__WHAT IS BEING ASKED__. Within the records below, reproduce without change the lines from the line that has "Protein AF-G5DYU9-F1 (afdb_monomer_lite)" through the line that has "ATOM 5 O O . ARG", and only those.

__Saved data entries__.
§ §
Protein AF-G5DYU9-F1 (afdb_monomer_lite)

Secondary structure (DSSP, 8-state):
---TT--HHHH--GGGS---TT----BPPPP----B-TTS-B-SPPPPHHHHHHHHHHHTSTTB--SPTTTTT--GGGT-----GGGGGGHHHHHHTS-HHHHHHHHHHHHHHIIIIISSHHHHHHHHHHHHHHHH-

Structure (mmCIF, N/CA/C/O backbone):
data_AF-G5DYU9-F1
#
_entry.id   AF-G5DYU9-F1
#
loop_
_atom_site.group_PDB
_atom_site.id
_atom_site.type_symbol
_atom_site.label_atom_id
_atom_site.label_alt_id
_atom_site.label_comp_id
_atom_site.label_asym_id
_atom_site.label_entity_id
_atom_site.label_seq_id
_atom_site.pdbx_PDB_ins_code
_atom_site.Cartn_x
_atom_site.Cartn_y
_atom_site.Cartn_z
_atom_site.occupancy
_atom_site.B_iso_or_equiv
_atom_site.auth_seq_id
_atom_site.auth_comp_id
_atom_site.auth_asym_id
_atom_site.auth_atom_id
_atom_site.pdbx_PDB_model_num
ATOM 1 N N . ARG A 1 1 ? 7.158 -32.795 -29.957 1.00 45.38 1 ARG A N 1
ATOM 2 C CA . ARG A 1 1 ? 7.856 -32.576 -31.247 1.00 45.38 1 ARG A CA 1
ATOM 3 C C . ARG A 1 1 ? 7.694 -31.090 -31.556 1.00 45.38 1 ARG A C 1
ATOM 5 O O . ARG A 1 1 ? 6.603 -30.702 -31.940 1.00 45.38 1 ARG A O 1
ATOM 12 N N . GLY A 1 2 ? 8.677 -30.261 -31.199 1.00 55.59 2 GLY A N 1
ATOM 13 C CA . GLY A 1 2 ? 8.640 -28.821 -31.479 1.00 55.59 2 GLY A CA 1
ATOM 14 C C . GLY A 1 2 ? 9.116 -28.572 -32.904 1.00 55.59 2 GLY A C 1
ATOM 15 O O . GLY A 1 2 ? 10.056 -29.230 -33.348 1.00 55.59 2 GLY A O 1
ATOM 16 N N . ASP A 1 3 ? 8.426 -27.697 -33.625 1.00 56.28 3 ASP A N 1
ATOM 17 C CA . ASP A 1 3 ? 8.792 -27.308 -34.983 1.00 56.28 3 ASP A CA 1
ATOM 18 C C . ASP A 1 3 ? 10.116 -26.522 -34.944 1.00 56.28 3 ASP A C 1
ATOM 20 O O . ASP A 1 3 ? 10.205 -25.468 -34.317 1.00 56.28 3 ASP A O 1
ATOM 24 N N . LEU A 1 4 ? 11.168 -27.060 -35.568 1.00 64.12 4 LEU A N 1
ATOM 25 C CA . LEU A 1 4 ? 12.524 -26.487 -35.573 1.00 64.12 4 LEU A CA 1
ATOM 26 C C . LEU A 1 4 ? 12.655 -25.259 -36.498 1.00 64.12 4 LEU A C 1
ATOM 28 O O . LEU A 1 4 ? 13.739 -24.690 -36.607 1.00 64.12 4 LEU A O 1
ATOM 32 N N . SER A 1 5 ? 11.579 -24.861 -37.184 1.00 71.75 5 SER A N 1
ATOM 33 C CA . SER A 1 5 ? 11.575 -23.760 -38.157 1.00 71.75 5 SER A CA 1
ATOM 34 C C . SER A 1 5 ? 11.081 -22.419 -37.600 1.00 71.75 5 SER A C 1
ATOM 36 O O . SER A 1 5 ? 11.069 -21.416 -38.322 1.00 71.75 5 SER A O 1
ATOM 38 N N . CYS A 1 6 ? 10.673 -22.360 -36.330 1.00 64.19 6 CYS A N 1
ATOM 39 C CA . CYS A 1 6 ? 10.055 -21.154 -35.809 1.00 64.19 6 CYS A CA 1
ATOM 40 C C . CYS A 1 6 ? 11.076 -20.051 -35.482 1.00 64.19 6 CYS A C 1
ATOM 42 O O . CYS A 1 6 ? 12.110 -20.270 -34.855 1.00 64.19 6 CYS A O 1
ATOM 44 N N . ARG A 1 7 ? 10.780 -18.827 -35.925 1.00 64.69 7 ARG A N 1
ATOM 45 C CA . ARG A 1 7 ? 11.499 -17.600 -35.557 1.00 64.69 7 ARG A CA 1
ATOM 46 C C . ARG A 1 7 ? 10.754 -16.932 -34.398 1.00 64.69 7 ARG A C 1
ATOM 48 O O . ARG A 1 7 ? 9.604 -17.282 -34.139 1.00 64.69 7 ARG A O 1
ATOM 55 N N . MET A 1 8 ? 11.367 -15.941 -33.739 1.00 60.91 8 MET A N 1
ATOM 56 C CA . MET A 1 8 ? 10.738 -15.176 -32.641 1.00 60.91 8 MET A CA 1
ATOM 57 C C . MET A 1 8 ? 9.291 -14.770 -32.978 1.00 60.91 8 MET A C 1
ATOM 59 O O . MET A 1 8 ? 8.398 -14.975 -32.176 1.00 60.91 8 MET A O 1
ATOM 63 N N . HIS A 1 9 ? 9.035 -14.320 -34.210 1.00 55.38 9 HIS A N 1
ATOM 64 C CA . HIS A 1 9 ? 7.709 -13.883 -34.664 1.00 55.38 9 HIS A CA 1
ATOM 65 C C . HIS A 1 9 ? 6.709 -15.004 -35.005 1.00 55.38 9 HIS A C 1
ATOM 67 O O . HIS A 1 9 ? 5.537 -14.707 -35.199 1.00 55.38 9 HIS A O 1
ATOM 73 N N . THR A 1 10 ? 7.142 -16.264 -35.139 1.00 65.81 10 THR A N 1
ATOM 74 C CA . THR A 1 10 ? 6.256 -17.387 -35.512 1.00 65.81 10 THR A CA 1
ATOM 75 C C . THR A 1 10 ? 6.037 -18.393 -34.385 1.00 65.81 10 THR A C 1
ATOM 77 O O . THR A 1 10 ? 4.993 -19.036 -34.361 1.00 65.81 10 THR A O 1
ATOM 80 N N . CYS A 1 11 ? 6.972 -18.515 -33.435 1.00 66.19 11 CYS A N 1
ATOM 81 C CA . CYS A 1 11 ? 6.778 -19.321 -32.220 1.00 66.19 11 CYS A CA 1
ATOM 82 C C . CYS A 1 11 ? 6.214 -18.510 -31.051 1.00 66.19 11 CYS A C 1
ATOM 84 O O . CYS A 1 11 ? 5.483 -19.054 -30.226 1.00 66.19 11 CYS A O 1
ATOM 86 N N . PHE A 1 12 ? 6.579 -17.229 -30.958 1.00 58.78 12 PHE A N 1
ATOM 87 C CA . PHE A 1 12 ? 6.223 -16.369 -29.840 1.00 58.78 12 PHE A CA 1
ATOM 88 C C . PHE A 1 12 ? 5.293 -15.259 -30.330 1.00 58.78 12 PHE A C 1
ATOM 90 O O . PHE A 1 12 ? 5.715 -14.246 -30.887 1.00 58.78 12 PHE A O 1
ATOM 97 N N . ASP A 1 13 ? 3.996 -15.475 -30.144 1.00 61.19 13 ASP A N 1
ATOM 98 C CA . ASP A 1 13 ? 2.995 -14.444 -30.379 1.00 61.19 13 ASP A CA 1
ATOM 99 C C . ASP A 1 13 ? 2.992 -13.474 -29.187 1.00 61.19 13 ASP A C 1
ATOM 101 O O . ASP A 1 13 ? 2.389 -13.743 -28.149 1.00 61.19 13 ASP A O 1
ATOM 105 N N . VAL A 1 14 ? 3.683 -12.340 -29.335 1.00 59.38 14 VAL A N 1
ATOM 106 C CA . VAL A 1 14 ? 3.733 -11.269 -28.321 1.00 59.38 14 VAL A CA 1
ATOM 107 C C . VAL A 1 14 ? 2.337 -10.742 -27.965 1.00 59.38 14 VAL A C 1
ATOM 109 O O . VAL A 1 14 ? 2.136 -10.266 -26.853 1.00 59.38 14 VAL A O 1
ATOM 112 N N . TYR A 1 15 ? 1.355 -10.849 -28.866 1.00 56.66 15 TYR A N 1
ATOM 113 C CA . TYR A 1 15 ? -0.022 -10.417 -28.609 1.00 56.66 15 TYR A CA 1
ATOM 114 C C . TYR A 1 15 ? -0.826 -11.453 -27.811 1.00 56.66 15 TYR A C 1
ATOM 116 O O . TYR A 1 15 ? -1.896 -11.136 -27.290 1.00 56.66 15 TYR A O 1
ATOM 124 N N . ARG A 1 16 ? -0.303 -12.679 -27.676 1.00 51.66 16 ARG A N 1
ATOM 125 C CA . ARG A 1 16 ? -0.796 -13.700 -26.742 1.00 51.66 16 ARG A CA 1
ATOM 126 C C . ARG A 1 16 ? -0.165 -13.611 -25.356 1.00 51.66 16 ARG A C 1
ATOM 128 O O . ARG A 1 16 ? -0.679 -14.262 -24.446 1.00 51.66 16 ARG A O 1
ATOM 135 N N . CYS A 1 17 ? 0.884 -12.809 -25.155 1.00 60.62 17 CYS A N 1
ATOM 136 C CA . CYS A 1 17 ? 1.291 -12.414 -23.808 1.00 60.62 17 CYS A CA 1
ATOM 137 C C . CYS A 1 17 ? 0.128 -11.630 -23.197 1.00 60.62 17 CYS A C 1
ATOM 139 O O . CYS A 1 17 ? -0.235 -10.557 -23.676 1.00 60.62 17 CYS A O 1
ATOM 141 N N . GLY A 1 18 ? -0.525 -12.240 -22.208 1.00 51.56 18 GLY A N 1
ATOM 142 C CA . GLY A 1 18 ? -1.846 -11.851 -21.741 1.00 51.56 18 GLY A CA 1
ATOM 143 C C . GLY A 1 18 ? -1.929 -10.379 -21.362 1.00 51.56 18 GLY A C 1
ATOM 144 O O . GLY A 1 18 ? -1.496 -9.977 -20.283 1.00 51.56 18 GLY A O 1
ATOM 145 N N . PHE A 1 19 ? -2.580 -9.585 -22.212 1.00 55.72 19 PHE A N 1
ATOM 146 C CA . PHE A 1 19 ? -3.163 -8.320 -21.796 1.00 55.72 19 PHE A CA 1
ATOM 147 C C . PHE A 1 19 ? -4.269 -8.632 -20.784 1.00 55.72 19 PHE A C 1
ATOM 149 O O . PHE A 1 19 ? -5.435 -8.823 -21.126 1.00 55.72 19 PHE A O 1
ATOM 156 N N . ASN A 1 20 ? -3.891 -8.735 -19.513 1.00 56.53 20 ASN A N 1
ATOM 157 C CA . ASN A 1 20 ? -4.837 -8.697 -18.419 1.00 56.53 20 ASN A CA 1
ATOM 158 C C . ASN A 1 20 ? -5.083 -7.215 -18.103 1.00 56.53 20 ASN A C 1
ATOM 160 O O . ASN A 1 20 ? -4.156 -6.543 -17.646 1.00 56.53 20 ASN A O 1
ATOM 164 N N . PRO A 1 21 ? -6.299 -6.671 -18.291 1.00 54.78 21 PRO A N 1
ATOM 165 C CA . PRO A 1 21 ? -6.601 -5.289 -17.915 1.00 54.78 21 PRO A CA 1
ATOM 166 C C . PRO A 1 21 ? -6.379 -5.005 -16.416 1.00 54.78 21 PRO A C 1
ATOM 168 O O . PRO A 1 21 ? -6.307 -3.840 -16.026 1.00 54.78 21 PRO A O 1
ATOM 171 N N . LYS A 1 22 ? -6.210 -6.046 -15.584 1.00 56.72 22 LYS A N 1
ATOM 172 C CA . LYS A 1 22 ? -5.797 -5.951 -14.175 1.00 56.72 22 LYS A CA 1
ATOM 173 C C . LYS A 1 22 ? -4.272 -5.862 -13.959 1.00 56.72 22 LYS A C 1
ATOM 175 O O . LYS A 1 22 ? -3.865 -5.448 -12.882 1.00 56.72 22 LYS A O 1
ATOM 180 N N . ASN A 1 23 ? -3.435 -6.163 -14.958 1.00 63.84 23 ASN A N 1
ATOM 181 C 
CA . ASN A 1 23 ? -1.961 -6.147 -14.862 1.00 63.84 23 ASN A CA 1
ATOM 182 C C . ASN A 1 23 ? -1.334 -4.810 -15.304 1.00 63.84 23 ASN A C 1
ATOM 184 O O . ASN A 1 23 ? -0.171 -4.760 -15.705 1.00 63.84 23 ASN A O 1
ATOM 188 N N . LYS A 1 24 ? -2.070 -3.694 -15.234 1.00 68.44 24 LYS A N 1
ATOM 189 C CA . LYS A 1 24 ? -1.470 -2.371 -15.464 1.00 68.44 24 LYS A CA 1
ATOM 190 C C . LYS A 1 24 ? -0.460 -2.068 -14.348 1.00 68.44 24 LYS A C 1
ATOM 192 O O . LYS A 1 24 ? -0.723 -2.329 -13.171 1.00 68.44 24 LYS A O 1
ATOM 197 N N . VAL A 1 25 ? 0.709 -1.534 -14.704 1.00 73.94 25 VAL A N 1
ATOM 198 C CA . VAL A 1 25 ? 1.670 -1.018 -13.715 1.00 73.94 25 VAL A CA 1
§ §
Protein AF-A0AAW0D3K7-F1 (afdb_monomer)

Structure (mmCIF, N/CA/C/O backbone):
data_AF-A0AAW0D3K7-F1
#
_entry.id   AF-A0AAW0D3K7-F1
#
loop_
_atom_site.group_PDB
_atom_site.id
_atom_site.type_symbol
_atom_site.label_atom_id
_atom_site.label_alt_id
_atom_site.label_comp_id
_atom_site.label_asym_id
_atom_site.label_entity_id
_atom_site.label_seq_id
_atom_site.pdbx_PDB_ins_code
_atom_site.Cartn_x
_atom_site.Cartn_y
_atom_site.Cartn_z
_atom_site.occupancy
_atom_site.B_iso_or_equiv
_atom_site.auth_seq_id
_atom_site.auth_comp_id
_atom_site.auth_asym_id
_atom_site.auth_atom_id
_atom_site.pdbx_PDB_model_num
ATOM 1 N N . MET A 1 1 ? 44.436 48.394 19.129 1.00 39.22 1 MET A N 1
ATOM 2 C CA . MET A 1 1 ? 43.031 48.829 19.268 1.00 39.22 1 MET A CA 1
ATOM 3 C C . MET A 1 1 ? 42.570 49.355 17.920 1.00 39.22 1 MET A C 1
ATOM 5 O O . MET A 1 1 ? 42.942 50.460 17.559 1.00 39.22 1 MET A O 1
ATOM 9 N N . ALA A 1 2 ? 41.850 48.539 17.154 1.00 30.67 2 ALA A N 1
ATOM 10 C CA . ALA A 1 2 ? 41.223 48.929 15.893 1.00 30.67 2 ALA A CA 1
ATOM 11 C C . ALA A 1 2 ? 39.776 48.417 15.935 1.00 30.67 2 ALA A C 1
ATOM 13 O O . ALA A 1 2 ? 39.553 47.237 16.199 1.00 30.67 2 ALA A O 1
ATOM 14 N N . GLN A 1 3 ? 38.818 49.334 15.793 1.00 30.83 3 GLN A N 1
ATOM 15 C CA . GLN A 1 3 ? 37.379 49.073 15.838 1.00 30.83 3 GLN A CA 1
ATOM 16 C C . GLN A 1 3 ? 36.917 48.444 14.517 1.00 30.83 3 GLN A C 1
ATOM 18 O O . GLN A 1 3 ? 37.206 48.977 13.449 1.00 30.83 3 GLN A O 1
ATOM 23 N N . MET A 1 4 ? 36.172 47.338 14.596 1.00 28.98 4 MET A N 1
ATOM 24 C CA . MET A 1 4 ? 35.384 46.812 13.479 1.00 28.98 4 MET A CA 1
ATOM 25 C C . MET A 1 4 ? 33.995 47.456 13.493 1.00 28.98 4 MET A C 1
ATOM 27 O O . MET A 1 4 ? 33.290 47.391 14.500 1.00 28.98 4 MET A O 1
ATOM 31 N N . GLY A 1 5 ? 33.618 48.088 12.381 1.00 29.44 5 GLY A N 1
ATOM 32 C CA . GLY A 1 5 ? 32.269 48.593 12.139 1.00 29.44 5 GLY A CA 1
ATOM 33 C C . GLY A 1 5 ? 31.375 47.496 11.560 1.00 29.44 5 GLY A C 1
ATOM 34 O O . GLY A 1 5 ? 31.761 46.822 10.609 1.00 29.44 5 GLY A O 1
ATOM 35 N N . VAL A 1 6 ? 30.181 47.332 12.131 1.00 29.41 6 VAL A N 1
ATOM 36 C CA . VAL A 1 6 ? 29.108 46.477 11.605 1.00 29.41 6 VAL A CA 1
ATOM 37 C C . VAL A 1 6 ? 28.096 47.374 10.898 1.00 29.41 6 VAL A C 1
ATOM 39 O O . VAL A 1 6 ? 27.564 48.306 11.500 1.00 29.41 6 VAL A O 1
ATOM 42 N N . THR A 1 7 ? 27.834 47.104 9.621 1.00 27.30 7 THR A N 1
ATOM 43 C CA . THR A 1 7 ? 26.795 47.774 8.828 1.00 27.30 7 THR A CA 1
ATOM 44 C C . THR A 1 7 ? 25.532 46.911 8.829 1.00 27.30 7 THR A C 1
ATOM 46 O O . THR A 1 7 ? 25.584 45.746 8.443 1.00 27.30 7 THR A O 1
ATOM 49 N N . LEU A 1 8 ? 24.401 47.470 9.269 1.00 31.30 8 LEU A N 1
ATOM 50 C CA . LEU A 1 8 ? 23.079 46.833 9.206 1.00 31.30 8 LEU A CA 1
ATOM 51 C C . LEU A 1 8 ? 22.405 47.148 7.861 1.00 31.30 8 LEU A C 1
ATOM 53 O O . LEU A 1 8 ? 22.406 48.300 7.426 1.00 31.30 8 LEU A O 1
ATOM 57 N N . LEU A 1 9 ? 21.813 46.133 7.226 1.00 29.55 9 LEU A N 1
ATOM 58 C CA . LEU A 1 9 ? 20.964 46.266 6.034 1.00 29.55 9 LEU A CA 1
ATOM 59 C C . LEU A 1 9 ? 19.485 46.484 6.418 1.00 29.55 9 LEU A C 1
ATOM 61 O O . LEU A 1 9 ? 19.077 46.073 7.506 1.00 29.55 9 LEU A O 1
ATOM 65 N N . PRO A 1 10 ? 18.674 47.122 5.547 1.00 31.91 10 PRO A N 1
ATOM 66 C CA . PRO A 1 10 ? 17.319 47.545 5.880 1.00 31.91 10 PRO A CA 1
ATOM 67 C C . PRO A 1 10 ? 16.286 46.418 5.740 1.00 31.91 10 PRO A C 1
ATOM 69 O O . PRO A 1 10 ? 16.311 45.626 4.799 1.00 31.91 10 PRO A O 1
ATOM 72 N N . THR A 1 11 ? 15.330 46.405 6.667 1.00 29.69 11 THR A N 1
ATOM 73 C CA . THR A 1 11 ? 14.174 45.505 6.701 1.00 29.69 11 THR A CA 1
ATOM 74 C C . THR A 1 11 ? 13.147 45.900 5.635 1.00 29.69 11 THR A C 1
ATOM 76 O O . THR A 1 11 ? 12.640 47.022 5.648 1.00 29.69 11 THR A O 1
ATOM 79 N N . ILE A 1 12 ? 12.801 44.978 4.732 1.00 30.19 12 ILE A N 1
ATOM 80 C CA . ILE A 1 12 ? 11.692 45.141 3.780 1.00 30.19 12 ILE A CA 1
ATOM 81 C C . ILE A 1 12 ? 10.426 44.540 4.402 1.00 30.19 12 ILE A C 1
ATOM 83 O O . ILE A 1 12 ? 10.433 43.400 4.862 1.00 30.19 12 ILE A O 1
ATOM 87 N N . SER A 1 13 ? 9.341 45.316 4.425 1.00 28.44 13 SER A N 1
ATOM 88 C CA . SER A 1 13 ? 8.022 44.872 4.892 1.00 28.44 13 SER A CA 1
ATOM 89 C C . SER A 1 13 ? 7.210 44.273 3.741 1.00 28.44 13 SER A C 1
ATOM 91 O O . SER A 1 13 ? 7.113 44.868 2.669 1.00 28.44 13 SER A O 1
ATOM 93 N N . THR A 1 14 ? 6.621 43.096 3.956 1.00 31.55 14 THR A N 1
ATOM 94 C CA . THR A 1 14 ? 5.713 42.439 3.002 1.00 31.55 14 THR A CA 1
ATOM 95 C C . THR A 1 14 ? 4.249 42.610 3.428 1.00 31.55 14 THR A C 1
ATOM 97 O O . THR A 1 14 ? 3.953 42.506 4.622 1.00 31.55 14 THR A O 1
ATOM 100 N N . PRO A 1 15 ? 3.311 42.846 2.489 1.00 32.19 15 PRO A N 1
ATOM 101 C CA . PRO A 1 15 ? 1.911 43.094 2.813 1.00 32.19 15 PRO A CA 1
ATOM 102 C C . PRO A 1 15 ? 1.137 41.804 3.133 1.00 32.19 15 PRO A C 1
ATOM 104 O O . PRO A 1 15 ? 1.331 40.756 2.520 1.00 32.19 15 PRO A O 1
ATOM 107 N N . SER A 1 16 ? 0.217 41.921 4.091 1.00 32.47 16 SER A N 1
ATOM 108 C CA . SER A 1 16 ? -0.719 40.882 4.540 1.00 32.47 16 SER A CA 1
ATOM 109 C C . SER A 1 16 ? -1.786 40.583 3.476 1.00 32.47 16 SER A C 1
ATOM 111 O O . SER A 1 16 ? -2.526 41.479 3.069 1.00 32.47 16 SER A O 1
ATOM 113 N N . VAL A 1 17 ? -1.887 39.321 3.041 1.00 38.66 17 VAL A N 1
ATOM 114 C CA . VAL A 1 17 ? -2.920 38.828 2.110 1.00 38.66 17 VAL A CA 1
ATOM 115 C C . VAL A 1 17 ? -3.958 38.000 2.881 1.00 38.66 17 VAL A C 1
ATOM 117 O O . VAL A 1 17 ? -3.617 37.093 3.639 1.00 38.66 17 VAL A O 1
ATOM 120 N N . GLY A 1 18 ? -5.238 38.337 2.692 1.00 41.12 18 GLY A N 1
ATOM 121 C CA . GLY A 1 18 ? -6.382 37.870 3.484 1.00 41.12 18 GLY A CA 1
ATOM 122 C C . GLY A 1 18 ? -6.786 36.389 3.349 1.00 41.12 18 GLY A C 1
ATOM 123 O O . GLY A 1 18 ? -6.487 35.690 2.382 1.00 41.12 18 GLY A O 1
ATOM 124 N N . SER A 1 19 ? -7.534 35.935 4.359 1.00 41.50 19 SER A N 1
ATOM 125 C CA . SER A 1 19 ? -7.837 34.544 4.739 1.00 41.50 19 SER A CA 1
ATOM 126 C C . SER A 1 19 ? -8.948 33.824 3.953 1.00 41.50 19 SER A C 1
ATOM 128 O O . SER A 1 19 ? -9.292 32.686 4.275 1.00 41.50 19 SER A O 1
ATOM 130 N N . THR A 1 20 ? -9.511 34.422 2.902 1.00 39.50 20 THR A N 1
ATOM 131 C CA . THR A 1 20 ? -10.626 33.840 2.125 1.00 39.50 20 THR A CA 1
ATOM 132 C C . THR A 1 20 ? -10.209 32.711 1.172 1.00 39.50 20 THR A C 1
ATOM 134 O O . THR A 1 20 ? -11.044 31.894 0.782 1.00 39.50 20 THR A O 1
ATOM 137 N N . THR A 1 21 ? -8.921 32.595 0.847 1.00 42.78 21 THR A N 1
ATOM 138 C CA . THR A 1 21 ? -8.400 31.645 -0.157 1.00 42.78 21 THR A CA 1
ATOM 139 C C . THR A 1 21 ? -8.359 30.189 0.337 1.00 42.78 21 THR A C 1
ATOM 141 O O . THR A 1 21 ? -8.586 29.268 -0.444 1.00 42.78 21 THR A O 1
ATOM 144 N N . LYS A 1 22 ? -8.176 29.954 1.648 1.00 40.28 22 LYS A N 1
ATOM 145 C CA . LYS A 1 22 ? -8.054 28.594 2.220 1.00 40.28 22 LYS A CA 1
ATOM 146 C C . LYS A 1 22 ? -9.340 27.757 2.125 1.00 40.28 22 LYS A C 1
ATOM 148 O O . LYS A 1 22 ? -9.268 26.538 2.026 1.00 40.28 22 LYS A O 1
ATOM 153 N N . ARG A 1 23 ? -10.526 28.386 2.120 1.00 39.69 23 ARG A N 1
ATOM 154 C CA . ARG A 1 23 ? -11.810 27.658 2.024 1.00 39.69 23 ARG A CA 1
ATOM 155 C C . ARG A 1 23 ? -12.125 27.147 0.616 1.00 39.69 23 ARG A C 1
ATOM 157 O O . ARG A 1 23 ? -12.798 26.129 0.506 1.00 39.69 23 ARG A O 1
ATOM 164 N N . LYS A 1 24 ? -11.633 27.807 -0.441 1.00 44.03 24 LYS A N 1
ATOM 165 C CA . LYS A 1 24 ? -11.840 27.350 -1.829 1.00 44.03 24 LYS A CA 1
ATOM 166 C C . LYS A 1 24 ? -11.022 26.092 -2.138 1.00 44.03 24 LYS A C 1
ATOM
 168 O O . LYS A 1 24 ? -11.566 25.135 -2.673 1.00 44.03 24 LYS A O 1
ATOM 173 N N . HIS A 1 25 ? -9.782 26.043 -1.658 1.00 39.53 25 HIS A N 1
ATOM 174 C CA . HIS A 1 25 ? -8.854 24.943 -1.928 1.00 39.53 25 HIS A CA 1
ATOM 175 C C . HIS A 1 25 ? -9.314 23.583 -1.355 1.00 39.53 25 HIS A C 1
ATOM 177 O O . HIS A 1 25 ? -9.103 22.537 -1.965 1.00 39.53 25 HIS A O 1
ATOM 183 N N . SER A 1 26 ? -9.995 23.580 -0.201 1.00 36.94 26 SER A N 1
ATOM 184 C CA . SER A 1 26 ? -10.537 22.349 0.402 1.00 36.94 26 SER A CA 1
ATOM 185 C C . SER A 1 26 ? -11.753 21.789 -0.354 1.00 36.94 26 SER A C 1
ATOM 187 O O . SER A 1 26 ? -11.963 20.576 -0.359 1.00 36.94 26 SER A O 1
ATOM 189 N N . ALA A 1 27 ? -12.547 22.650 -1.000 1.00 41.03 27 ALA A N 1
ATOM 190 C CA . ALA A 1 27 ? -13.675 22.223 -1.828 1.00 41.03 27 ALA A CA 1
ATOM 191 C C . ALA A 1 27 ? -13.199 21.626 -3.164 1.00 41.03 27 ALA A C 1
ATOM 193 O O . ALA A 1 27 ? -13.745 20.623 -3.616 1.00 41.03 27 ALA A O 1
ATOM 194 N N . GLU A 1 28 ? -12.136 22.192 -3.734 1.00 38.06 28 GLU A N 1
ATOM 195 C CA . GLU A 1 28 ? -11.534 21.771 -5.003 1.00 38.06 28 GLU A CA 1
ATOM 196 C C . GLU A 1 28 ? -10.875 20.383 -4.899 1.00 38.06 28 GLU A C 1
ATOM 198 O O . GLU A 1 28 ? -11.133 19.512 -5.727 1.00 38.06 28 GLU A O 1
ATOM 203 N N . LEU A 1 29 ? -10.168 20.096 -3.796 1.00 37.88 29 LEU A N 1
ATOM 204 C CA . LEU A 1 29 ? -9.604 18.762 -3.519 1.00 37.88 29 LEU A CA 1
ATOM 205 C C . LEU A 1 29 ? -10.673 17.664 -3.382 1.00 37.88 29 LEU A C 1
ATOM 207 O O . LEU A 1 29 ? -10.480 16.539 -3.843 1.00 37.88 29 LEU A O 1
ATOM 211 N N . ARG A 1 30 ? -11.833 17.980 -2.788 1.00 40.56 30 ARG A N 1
§ §
__OUTPUT OF THE TASK__.
Protein AF-G5DYU9-F1 (afdb_monomer_lite)

Secondary structure (DSSP, 8-state):
---TT--HHHH--GGGS---TT----BPPPP----B-TTS-B-SPPPPHHHHHHHHHHHTSTTB--SPTTTTT--GGGT-----GGGGGGHHHHHHTS-HHHHHHHHHHHHHHIIIIISSHHHHHHHHHHHHHHHH-

Structure (mmCIF, N/CA/C/O backbone):
data_AF-G5DYU9-F1
#
_entry.id   AF-G5DYU9-F1
#
loop_
_atom_site.group_PDB
_atom_site.id
_atom_site.type_symbol
_atom_site.label_atom_id
_atom_site.label_alt_id
_atom_site.label_comp_id
_atom_site.label_asym_id
_atom_site.label_entity_id
_atom_site.label_seq_id
_atom_site.pdbx_PDB_ins_code
_atom_site.Cartn_x
_atom_site.Cartn_y
_atom_site.Cartn_z
_atom_site.occupancy
_atom_site.B_iso_or_equiv
_atom_site.auth_seq_id
_atom_site.auth_comp_id
_atom_site.auth_asym_id
_atom_site.auth_atom_id
_atom_site.pdbx_PDB_model_num
ATOM 1 N N . ARG A 1 1 ? 7.158 -32.795 -29.957 1.00 45.38 1 ARG A N 1
ATOM 2 C CA . ARG A 1 1 ? 7.856 -32.576 -31.247 1.00 45.38 1 ARG A CA 1
ATOM 3 C C . ARG A 1 1 ? 7.694 -31.090 -31.556 1.00 45.38 1 ARG A C 1
ATOM 5 O O . ARG A 1 1 ? 6.603 -30.702 -31.940 1.00 45.38 1 ARG A O 1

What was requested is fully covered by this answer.